# How Rome had changed in ten years !



## Lamb67

How Rome had changed in ten years !

 Quam Roma mutata erat  in dedem annos!


----------



## Starfrown

Lamb67 said:


> How Rome had changed in ten years !
> 
> Quam Roma mutata erat in decem annos!


 
_mutata erat_ is passive, meaning: "had been changed." The active equivalent is _mutaverat_.

To designate the time within which something occurred, Romans used the ablative case without a preposition.

Thus:

_Quam Roma mutaverat decem annis!_


----------



## Fred_C

Hi,


Starfrown said:


> _mutata erat_ is passive, meaning: "had been changed." The active equivalent is _mutaverat_.


Yes, but no.
"to change" in the intransitive meaning of "to become different" must be said using the verb "mutari" which is a _deponent_ verb.
Therefore "mutata erat" is correct, and "mutaverat" is incorrect. ("mutare" is always a transitive verb meaning "to change something")

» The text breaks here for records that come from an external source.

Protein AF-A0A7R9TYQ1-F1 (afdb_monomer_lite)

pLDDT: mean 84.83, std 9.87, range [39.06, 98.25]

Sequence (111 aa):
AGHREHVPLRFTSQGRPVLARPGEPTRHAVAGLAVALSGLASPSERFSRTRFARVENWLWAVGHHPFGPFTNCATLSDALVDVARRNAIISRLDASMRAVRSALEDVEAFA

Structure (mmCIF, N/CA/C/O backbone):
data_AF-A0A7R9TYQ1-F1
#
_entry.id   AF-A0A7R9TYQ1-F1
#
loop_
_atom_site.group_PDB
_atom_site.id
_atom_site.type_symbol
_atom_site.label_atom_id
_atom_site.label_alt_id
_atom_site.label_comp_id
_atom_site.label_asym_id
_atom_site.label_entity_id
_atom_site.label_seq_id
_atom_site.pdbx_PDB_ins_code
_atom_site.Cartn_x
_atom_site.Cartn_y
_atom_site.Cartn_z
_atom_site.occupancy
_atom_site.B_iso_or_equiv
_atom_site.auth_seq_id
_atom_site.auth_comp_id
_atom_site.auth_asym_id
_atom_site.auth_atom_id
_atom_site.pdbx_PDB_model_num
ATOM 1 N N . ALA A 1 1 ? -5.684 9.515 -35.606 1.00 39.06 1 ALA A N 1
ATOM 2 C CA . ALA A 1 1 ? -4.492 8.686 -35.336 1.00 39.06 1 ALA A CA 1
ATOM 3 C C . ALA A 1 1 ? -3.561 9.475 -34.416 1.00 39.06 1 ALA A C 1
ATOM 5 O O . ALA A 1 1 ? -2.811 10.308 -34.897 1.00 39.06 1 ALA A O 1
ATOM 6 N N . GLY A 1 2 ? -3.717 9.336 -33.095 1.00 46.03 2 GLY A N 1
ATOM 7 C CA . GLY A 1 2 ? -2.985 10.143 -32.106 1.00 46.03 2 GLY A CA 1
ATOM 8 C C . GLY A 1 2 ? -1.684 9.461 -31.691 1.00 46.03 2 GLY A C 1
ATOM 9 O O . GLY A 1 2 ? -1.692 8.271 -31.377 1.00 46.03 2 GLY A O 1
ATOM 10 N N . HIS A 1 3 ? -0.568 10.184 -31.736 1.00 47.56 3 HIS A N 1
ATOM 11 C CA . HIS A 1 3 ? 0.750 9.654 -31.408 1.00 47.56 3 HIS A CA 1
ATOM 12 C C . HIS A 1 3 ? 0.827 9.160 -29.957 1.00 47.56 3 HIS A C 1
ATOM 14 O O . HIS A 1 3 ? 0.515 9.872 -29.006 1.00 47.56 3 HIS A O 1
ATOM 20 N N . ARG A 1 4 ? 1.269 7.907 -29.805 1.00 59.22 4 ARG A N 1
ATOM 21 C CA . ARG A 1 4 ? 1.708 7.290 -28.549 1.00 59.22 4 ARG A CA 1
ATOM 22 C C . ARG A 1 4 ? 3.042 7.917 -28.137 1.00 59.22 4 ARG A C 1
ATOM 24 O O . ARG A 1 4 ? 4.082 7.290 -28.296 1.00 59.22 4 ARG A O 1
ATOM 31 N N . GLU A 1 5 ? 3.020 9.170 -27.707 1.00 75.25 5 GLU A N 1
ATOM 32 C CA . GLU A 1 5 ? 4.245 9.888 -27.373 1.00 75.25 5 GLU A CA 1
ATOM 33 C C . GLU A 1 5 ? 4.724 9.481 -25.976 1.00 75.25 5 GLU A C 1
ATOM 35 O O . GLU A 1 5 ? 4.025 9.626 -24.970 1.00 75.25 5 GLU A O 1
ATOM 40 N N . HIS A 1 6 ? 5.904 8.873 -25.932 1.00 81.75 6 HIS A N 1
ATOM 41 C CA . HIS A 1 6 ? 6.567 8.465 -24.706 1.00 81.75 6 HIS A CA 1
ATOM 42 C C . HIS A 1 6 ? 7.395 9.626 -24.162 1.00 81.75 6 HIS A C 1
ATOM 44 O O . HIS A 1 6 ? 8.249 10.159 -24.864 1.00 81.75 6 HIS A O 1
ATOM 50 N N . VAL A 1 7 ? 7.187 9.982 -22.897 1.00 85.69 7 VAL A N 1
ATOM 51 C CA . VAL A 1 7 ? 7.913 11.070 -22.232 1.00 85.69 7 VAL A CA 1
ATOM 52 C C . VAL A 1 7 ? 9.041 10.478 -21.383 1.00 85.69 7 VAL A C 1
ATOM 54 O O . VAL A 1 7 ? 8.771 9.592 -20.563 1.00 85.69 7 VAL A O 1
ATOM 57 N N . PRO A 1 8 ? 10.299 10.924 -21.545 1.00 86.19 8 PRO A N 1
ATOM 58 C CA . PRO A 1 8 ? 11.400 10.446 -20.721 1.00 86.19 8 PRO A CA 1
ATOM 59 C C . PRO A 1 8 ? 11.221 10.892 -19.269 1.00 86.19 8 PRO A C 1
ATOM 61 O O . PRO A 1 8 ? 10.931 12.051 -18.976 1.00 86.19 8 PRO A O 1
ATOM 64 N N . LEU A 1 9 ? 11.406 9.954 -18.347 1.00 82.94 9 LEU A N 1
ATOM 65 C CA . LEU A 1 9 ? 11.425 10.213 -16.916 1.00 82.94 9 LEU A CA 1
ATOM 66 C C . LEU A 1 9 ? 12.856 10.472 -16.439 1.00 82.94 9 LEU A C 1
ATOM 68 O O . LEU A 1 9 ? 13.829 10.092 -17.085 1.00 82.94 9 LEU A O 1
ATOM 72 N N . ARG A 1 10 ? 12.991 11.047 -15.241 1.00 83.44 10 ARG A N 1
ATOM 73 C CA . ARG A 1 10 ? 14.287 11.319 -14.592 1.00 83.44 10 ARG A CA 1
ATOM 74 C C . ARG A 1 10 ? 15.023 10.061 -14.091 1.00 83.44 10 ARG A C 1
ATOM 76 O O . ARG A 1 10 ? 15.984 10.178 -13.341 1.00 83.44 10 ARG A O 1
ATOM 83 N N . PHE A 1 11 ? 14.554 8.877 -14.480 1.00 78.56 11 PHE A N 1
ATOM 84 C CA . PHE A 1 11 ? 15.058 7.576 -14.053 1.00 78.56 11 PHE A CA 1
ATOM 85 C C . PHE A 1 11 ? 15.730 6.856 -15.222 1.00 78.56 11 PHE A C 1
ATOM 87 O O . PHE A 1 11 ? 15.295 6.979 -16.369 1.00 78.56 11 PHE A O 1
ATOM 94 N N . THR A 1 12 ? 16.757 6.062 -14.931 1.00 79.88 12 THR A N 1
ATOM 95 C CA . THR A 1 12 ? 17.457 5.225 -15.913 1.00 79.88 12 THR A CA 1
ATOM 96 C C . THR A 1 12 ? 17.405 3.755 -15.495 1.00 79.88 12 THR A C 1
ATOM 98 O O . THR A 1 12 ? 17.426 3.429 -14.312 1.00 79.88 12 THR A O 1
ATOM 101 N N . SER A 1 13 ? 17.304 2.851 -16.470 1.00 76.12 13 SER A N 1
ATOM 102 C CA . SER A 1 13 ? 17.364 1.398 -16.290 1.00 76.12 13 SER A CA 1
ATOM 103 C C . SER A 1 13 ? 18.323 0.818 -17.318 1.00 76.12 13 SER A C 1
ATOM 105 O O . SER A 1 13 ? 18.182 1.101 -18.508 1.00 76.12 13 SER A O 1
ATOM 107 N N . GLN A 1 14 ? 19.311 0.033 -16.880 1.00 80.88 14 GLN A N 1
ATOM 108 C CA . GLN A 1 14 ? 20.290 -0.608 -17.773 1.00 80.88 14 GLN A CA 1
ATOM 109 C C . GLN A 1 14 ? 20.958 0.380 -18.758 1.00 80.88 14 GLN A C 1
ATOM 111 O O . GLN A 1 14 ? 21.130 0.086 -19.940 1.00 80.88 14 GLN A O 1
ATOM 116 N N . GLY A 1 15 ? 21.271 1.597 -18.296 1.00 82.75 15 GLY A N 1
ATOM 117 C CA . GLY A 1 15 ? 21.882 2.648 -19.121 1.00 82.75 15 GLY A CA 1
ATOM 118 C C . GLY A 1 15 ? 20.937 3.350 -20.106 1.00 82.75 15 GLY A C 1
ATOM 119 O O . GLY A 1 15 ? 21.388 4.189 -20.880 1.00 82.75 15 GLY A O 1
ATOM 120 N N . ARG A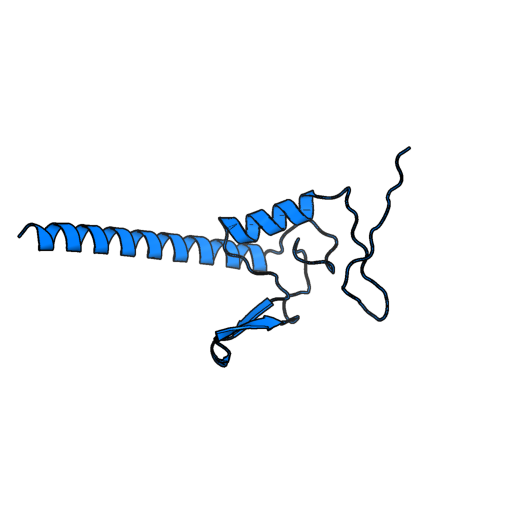 1 16 ? 19.633 3.050 -20.086 1.00 82.50 16 ARG A N 1
ATOM 121 C CA . ARG A 1 16 ? 18.618 3.699 -20.930 1.00 82.50 16 ARG A CA 1
ATOM 122 C C . ARG A 1 16 ? 17.654 4.537 -20.086 1.00 82.50 16 ARG A C 1
ATOM 124 O O . ARG A 1 16 ? 17.311 4.117 -18.979 1.00 82.50 16 ARG A O 1
ATOM 131 N N . PRO A 1 17 ? 17.195 5.705 -20.568 1.00 84.00 17 PRO A N 1
ATOM 132 C CA . PRO A 1 17 ? 16.166 6.472 -19.878 1.00 84.00 17 PRO A CA 1
ATOM 133 C C . PRO A 1 17 ? 14.857 5.685 -19.850 1.00 84.00 17 PRO A C 1
ATOM 135 O O . PRO A 1 17 ? 14.469 5.050 -20.833 1.00 84.00 17 PRO A O 1
ATOM 138 N N . VAL A 1 18 ? 14.168 5.730 -18.715 1.00 83.88 18 VAL A N 1
ATOM 139 C CA . VAL A 1 18 ? 12.849 5.118 -18.587 1.00 83.88 18 VAL A CA 1
ATOM 140 C C . VAL A 1 18 ? 11.816 6.029 -19.220 1.00 83.88 18 VAL A C 1
ATOM 142 O O . VAL A 1 18 ? 11.810 7.236 -18.986 1.00 83.88 18 VAL A O 1
ATOM 145 N N . LEU A 1 19 ? 10.922 5.446 -20.008 1.00 83.44 19 LEU A N 1
ATOM 146 C CA . LEU A 1 19 ? 9.898 6.180 -20.731 1.00 83.44 19 LEU A CA 1
ATOM 147 C C . LEU A 1 19 ? 8.526 5.966 -20.089 1.00 83.44 19 LEU A C 1
ATOM 149 O O . LEU A 1 19 ? 8.101 4.832 -19.877 1.00 83.44 19 LEU A O 1
ATOM 153 N N . ALA A 1 20 ? 7.799 7.048 -19.832 1.00 78.94 20 ALA A N 1
ATOM 154 C CA . ALA A 1 20 ? 6.399 6.992 -19.444 1.00 78.94 20 ALA A CA 1
ATOM 155 C C . ALA A 1 20 ? 5.492 7.134 -20.662 1.00 78.94 20 ALA A C 1
ATOM 157 O O . ALA A 1 20 ? 5.735 7.956 -21.537 1.00 78.94 20 ALA A O 1
ATOM 158 N N . ARG A 1 21 ? 4.388 6.386 -20.670 1.00 80.81 21 ARG A N 1
ATOM 159 C CA . ARG A 1 21 ? 3.232 6.662 -21.529 1.00 80.81 21 ARG A CA 1
ATOM 160 C C . ARG A 1 21 ? 2.222 7.528 -20.773 1.00 80.81 21 ARG A C 1
ATOM 162 O O . ARG A 1 21 ? 1.612 7.001 -19.838 1.00 80.81 21 ARG A O 1
ATOM 169 N N . PRO A 1 22 ? 2.027 8.807 -21.146 1.00 75.50 22 PRO A N 1
ATOM 170 C CA . PRO A 1 22 ? 1.041 9.682 -20.507 1.00 75.50 22 PRO A CA 1
ATOM 171 C C . PRO A 1 22 ? -0.403 9.210 -20.720 1.00 75.50 22 PRO A C 1
ATOM 173 O O . PRO A 1 22 ? -1.241 9.384 -19.845 1.00 75.50 22 PRO A O 1
ATOM 176 N N . GLY A 1 23 ? -0.686 8.553 -21.851 1.00 76.00 23 GLY A N 1
ATOM 177 C CA . GLY A 1 23 ? -2.020 8.042 -22.193 1.00 76.00 23 GLY A CA 1
ATOM 178 C C . GLY A 1 23 ? -2.480 6.802 -21.414 1.00 76.00 23 GLY A C 1
ATOM 179 O O . GLY A 1 23 ? -3.564 6.296 -21.682 1.00 76.00 23 GLY A O 1
ATOM 180 N N . GLU A 1 24 ? -1.687 6.295 -20.466 1.00 77.94 24 GLU A N 1
ATOM 181 C CA . GLU A 1 24 ? -2.022 5.117 -19.651 1.00 77.94 24 GLU A CA 1
ATOM 182 C C . GLU A 1 24 ? -2.067 5.480 -18.149 1.00 77.94 24 GLU A C 1
ATOM 184 O O . GLU A 1 24 ? -1.232 5.009 -17.367 1.00 77.94 24 GLU A O 1
ATOM 189 N N . PRO A 1 25 ? -3.020 6.329 -17.710 1.00 82.25 25 PRO A N 1
ATOM 190 C CA . PRO A 1 25 ? -3.078 6.809 -16.329 1.00 82.25 25 PRO A CA 1
ATOM 191 C C . PRO A 1 25 ? -3.514 5.724 -15.341 1.00 82.25 25 PRO A C 1
ATOM 193 O O . PRO A 1 25 ? -3.239 5.844 -14.150 1.00 82.25 25 PRO A O 1
ATOM 196 N N . THR A 1 26 ? -4.161 4.653 -15.817 1.00 87.31 26 THR A N 1
ATOM 197 C CA . THR A 1 26 ? -4.749 3.602 -14.978 1.00 87.31 26 THR A CA 1
ATOM 198 C C . THR A 1 26 ? -3.740 3.021 -13.998 1.00 87.31 26 THR A C 1
ATOM 200 O O . THR A 1 26 ? -4.062 2.869 -12.828 1.00 87.31 26 THR A O 1
ATOM 203 N N . ARG A 1 27 ? -2.497 2.759 -14.425 1.00 85.19 27 ARG A N 1
ATOM 204 C CA . ARG A 1 27 ? -1.474 2.219 -13.515 1.00 85.19 27 ARG A CA 1
ATOM 205 C C . ARG A 1 27 ? -1.158 3.189 -12.377 1.00 85.19 27 ARG A C 1
ATOM 207 O O . ARG A 1 27 ? -1.116 2.786 -11.224 1.00 85.19 27 ARG A O 1
ATOM 214 N N . HIS A 1 28 ? -1.023 4.477 -12.683 1.00 85.31 28 HIS A N 1
ATOM 215 C CA . HIS A 1 28 ? -0.728 5.502 -11.682 1.00 85.31 28 HIS A CA 1
ATOM 216 C C . HIS A 1 28 ? -1.913 5.718 -10.744 1.00 85.31 28 HIS A C 1
ATOM 218 O O . HIS A 1 28 ? -1.716 5.888 -9.545 1.00 85.31 28 HIS A O 1
ATOM 224 N N . ALA A 1 29 ? -3.139 5.632 -11.265 1.00 88.25 29 ALA A N 1
ATOM 225 C CA . ALA A 1 29 ? -4.353 5.667 -10.461 1.00 88.25 29 ALA A CA 1
ATOM 226 C C . ALA A 1 29 ? -4.434 4.462 -9.508 1.00 88.25 29 ALA A C 1
ATOM 228 O O . ALA A 1 29 ? -4.655 4.647 -8.314 1.00 88.25 29 ALA A O 1
ATOM 229 N N . VAL A 1 30 ? -4.185 3.239 -9.995 1.00 88.12 30 VAL A N 1
ATOM 230 C CA . VAL A 1 30 ? -4.161 2.026 -9.157 1.00 88.12 30 VAL A CA 1
ATOM 231 C C . VAL A 1 30 ? -3.050 2.115 -8.108 1.00 88.12 30 VAL A C 1
ATOM 233 O O . VAL A 1 30 ? -3.299 1.816 -6.944 1.00 88.12 30 VAL A O 1
ATOM 236 N N . ALA A 1 31 ? -1.848 2.570 -8.475 1.00 88.25 31 ALA A N 1
ATOM 237 C CA . ALA A 1 31 ? -0.75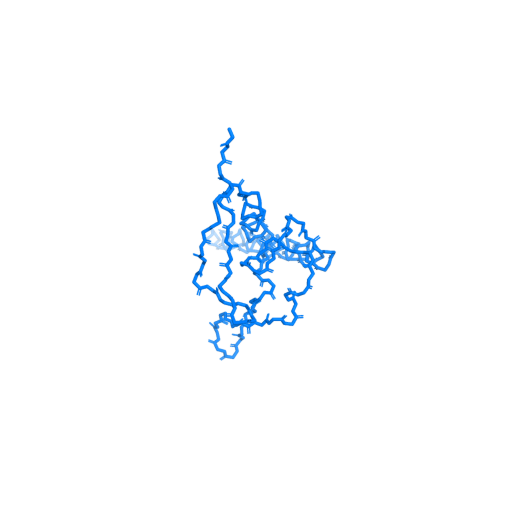4 2.782 -7.527 1.00 88.25 31 ALA A CA 1
ATOM 238 C C . ALA A 1 31 ? -1.120 3.817 -6.452 1.00 88.25 31 ALA A C 1
ATOM 240 O O . ALA A 1 31 ? -0.889 3.580 -5.268 1.00 88.25 31 ALA A O 1
ATOM 241 N N . GLY A 1 32 ? -1.737 4.934 -6.846 1.00 87.25 32 GLY A N 1
ATOM 242 C CA . GLY A 1 32 ? -2.210 5.963 -5.922 1.00 87.25 32 GLY A CA 1
ATOM 243 C C . GLY A 1 32 ? -3.270 5.435 -4.956 1.00 87.25 32 GLY A C 1
ATOM 244 O O . GLY A 1 32 ? -3.159 5.646 -3.750 1.00 87.25 32 GLY A O 1
ATOM 245 N N . LEU A 1 33 ? -4.251 4.682 -5.458 1.00 87.50 33 LEU A N 1
ATOM 246 C CA . LEU A 1 33 ? -5.271 4.035 -4.630 1.00 87.50 33 LEU A CA 1
ATOM 247 C C . LEU A 1 33 ? -4.665 2.998 -3.678 1.00 87.50 33 LEU A C 1
ATOM 249 O O . LEU A 1 33 ? -5.042 2.953 -2.512 1.00 87.50 33 LEU A O 1
ATOM 253 N N . ALA A 1 34 ? -3.701 2.200 -4.139 1.00 87.88 34 ALA A N 1
ATOM 254 C CA . ALA A 1 34 ? -3.017 1.217 -3.305 1.00 87.88 34 ALA A CA 1
ATOM 255 C C . ALA A 1 34 ? -2.238 1.875 -2.148 1.00 87.88 34 ALA A C 1
ATOM 257 O O . ALA A 1 34 ? -2.272 1.373 -1.023 1.00 87.88 34 ALA A O 1
ATOM 258 N N . VAL A 1 35 ? -1.600 3.027 -2.390 1.00 85.88 35 VAL A N 1
ATOM 259 C CA . VAL A 1 35 ? -0.969 3.835 -1.330 1.00 85.88 35 VAL A CA 1
ATOM 260 C C . VAL A 1 35 ? -2.022 4.400 -0.379 1.00 85.88 35 VAL A C 1
ATOM 262 O O . VAL A 1 35 ? -1.893 4.250 0.833 1.00 85.88 35 VAL A O 1
ATOM 265 N N . ALA A 1 36 ? -3.056 5.048 -0.918 1.00 86.00 36 ALA A N 1
ATOM 266 C CA . ALA A 1 36 ? -4.007 5.826 -0.129 1.00 86.00 36 ALA A CA 1
ATOM 267 C C . ALA A 1 36 ? -4.959 4.958 0.704 1.00 86.00 36 ALA A C 1
ATOM 269 O O . ALA A 1 36 ? -5.225 5.273 1.860 1.00 86.00 36 ALA A O 1
ATOM 270 N N . LEU A 1 37 ? -5.479 3.876 0.122 1.00 80.69 37 LEU A N 1
ATOM 271 C CA . LEU A 1 37 ? -6.520 3.051 0.739 1.00 80.69 37 LEU A CA 1
ATOM 272 C C . LEU A 1 37 ? -5.958 1.829 1.460 1.00 80.69 37 LEU A C 1
ATOM 274 O O . LEU A 1 37 ? -6.505 1.409 2.475 1.00 80.69 37 LEU A O 1
ATOM 278 N N . SER A 1 38 ? -4.890 1.228 0.929 1.00 77.38 38 SER A N 1
ATOM 279 C CA . SER A 1 38 ? -4.324 -0.014 1.473 1.00 77.38 38 SER A CA 1
ATOM 280 C C . SER A 1 38 ? -3.012 0.187 2.229 1.00 77.38 38 SER A C 1
ATOM 282 O O . SER A 1 38 ? -2.485 -0.769 2.799 1.00 77.38 38 SER A O 1
ATOM 284 N N . GLY A 1 39 ? -2.460 1.405 2.230 1.00 79.81 39 GLY A N 1
ATOM 285 C CA . GLY A 1 39 ? -1.189 1.699 2.888 1.00 79.81 39 GLY A CA 1
ATOM 286 C C . GLY A 1 39 ? -0.004 0.944 2.278 1.00 79.81 39 GLY A C 1
ATOM 287 O O . GLY A 1 39 ? 0.971 0.667 2.976 1.00 79.81 39 GLY A O 1
ATOM 288 N N . LEU A 1 40 ? -0.086 0.559 1.000 1.00 83.19 40 LEU A N 1
ATOM 289 C CA . LEU A 1 40 ? 1.021 -0.093 0.305 1.00 83.19 40 LEU A CA 1
ATOM 290 C C . LEU A 1 40 ? 2.055 0.949 -0.125 1.00 83.19 40 LEU A C 1
ATOM 292 O O . LEU A 1 40 ? 1.743 1.862 -0.883 1.00 83.19 40 LEU A O 1
ATOM 296 N N . ALA A 1 41 ? 3.300 0.797 0.323 1.00 82.56 41 ALA A N 1
ATOM 297 C CA . ALA A 1 41 ? 4.423 1.536 -0.246 1.00 82.56 41 ALA A CA 1
ATOM 298 C C . ALA A 1 41 ? 4.817 0.960 -1.618 1.00 82.56 41 ALA A C 1
ATOM 300 O O . ALA A 1 41 ? 4.470 -0.178 -1.947 1.00 82.56 41 ALA A O 1
ATOM 301 N N . SER A 1 42 ? 5.576 1.734 -2.402 1.00 86.00 42 SER A N 1
ATOM 302 C CA . SER A 1 42 ? 6.200 1.205 -3.619 1.00 86.00 42 SER A CA 1
ATOM 303 C C . SER A 1 42 ? 7.058 -0.023 -3.269 1.00 86.00 42 SER A C 1
ATOM 305 O O . SER A 1 42 ? 7.799 0.040 -2.291 1.00 86.00 42 SER A O 1
ATOM 307 N N . PRO A 1 43 ? 7.042 -1.113 -4.057 1.00 86.56 43 PRO A N 1
ATOM 308 C CA . PRO A 1 43 ? 7.881 -2.291 -3.834 1.00 86.56 43 PRO A CA 1
ATOM 309 C C . PRO A 1 43 ? 9.385 -2.016 -3.944 1.00 86.56 43 PRO A C 1
ATOM 311 O O . PRO A 1 43 ? 10.188 -2.831 -3.504 1.00 86.56 43 PRO A O 1
ATOM 314 N N . SER A 1 44 ? 9.754 -0.867 -4.521 1.00 86.50 44 SER A N 1
ATOM 315 C CA . SER A 1 44 ? 11.116 -0.331 -4.547 1.00 86.50 44 SER A CA 1
ATOM 316 C C . SER A 1 44 ? 11.493 0.451 -3.281 1.00 86.50 44 SER A C 1
ATOM 318 O O . SER A 1 44 ? 12.608 0.956 -3.179 1.00 86.50 44 SER A O 1
ATOM 320 N N . GLU A 1 45 ? 10.576 0.609 -2.326 1.00 86.44 45 GLU A N 1
ATOM 321 C CA . GLU A 1 45 ? 10.760 1.397 -1.111 1.00 86.44 45 GLU A CA 1
ATOM 322 C C . GLU A 1 45 ? 10.517 0.558 0.144 1.00 86.44 45 GLU A C 1
ATOM 324 O O . GLU A 1 45 ? 9.638 -0.298 0.223 1.00 86.44 45 GLU A O 1
ATOM 329 N N . ARG A 1 46 ? 11.279 0.862 1.190 1.00 85.94 46 ARG A N 1
ATOM 330 C CA . ARG A 1 46 ? 11.093 0.311 2.531 1.00 85.94 46 ARG A CA 1
ATOM 331 C C . ARG A 1 46 ? 11.301 1.409 3.563 1.00 85.94 46 ARG A C 1
ATOM 333 O O . ARG A 1 46 ? 12.174 2.256 3.413 1.00 85.94 46 ARG A O 1
ATOM 340 N N . PHE A 1 47 ? 10.578 1.351 4.679 1.00 86.06 47 PHE A N 1
ATOM 341 C CA . PHE A 1 47 ? 10.910 2.176 5.840 1.00 86.06 47 PHE A CA 1
ATOM 342 C C . PHE A 1 47 ? 12.102 1.591 6.616 1.00 86.06 47 PHE A C 1
ATOM 344 O O . PHE A 1 47 ? 12.092 0.422 7.015 1.00 86.06 47 PHE A O 1
ATOM 351 N N . SER A 1 48 ? 13.136 2.401 6.843 1.00 87.88 48 SER A N 1
ATOM 352 C CA . SER A 1 48 ? 14.284 2.059 7.683 1.00 87.88 48 SER A CA 1
ATOM 353 C C . SER A 1 48 ? 14.105 2.640 9.078 1.00 87.88 48 SER A C 1
ATOM 355 O O . SER A 1 48 ? 14.103 3.856 9.247 1.00 87.88 48 SER A O 1
ATOM 357 N N . ARG A 1 49 ? 14.027 1.771 10.093 1.00 90.31 49 ARG A N 1
ATOM 358 C CA . ARG A 1 49 ? 13.952 2.197 11.500 1.00 90.31 49 ARG A CA 1
ATOM 359 C C . ARG A 1 49 ? 15.232 2.900 11.956 1.00 90.31 49 ARG A C 1
ATOM 361 O O . ARG A 1 49 ? 15.144 3.901 12.647 1.00 90.31 49 ARG A O 1
ATOM 368 N N . THR A 1 50 ? 16.401 2.420 11.526 1.00 94.56 50 THR A N 1
ATOM 369 C CA . THR A 1 50 ? 17.710 2.982 11.905 1.00 94.56 50 THR A CA 1
ATOM 370 C C . THR A 1 50 ? 17.910 4.406 11.391 1.00 94.56 50 THR A C 1
ATOM 372 O O . THR A 1 50 ? 18.512 5.221 12.072 1.00 94.56 50 THR A O 1
ATOM 375 N N . ARG A 1 51 ? 17.413 4.706 10.183 1.00 90.75 51 ARG A N 1
ATOM 376 C CA . ARG A 1 51 ? 17.519 6.043 9.568 1.00 90.75 51 ARG A CA 1
ATOM 377 C C . ARG A 1 51 ? 16.259 6.889 9.747 1.00 90.75 51 ARG A C 1
ATOM 379 O O . ARG A 1 51 ? 16.230 8.015 9.272 1.00 90.75 51 ARG A O 1
ATOM 386 N N . PHE A 1 52 ? 15.221 6.312 10.355 1.00 91.38 52 PHE A N 1
ATOM 387 C CA . PHE A 1 52 ? 13.874 6.871 10.463 1.00 91.38 52 PHE A CA 1
ATOM 388 C C . PHE A 1 52 ? 13.361 7.498 9.151 1.00 91.38 52 PHE A C 1
ATOM 390 O O . PHE A 1 52 ? 12.743 8.558 9.130 1.00 91.38 52 PHE A O 1
ATOM 397 N N . ALA A 1 53 ? 13.659 6.845 8.028 1.00 90.19 53 ALA A N 1
ATOM 398 C CA . ALA A 1 53 ? 13.438 7.380 6.689 1.00 90.19 53 ALA A CA 1
ATOM 399 C C . ALA A 1 53 ? 13.059 6.265 5.711 1.00 90.19 53 ALA A C 1
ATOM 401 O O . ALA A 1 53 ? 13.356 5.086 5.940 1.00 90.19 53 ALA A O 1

> To designate the time within which something occurred, Romans used the ablative case without a preposition.
> 
> Thus:
> 
> _Quam Roma mutaverat_ mutata erat_ decem annis!_


This is right.

I think the first adverb "quam" can only modify an other adverb or an adjective. You need "quantum", instead.

"Quantum Roma mutata erat decem annis!"


----------



## Lamb67

Quantum Roma se _mutaverat decem annis ! _
_reflexive or passive forms of verbs in Latin to represent some instransitive in English_


----------



## J.F. de TROYES

Fred_C said:


> Hi,
> 
> I think the first adverb "quam" can only modify an other adverb or an adjective. You need "quantum", instead.
> 
> "Quantum Roma mutata erat decem annis!"


 
Both of them can be used. See Cicero, for example : " Vide _quam_ ad me litterae non perferantur".


----------



## Fred_C

Lamb67 said:


> Quantum Roma se _mutaverat decem annis ! _
> _reflexive or passive forms of verbs in Latin to represent some instransitive in English_


I may be wrong once again, but I think that the reflexive form is not quite common with every verb to represent an intransitive meaning.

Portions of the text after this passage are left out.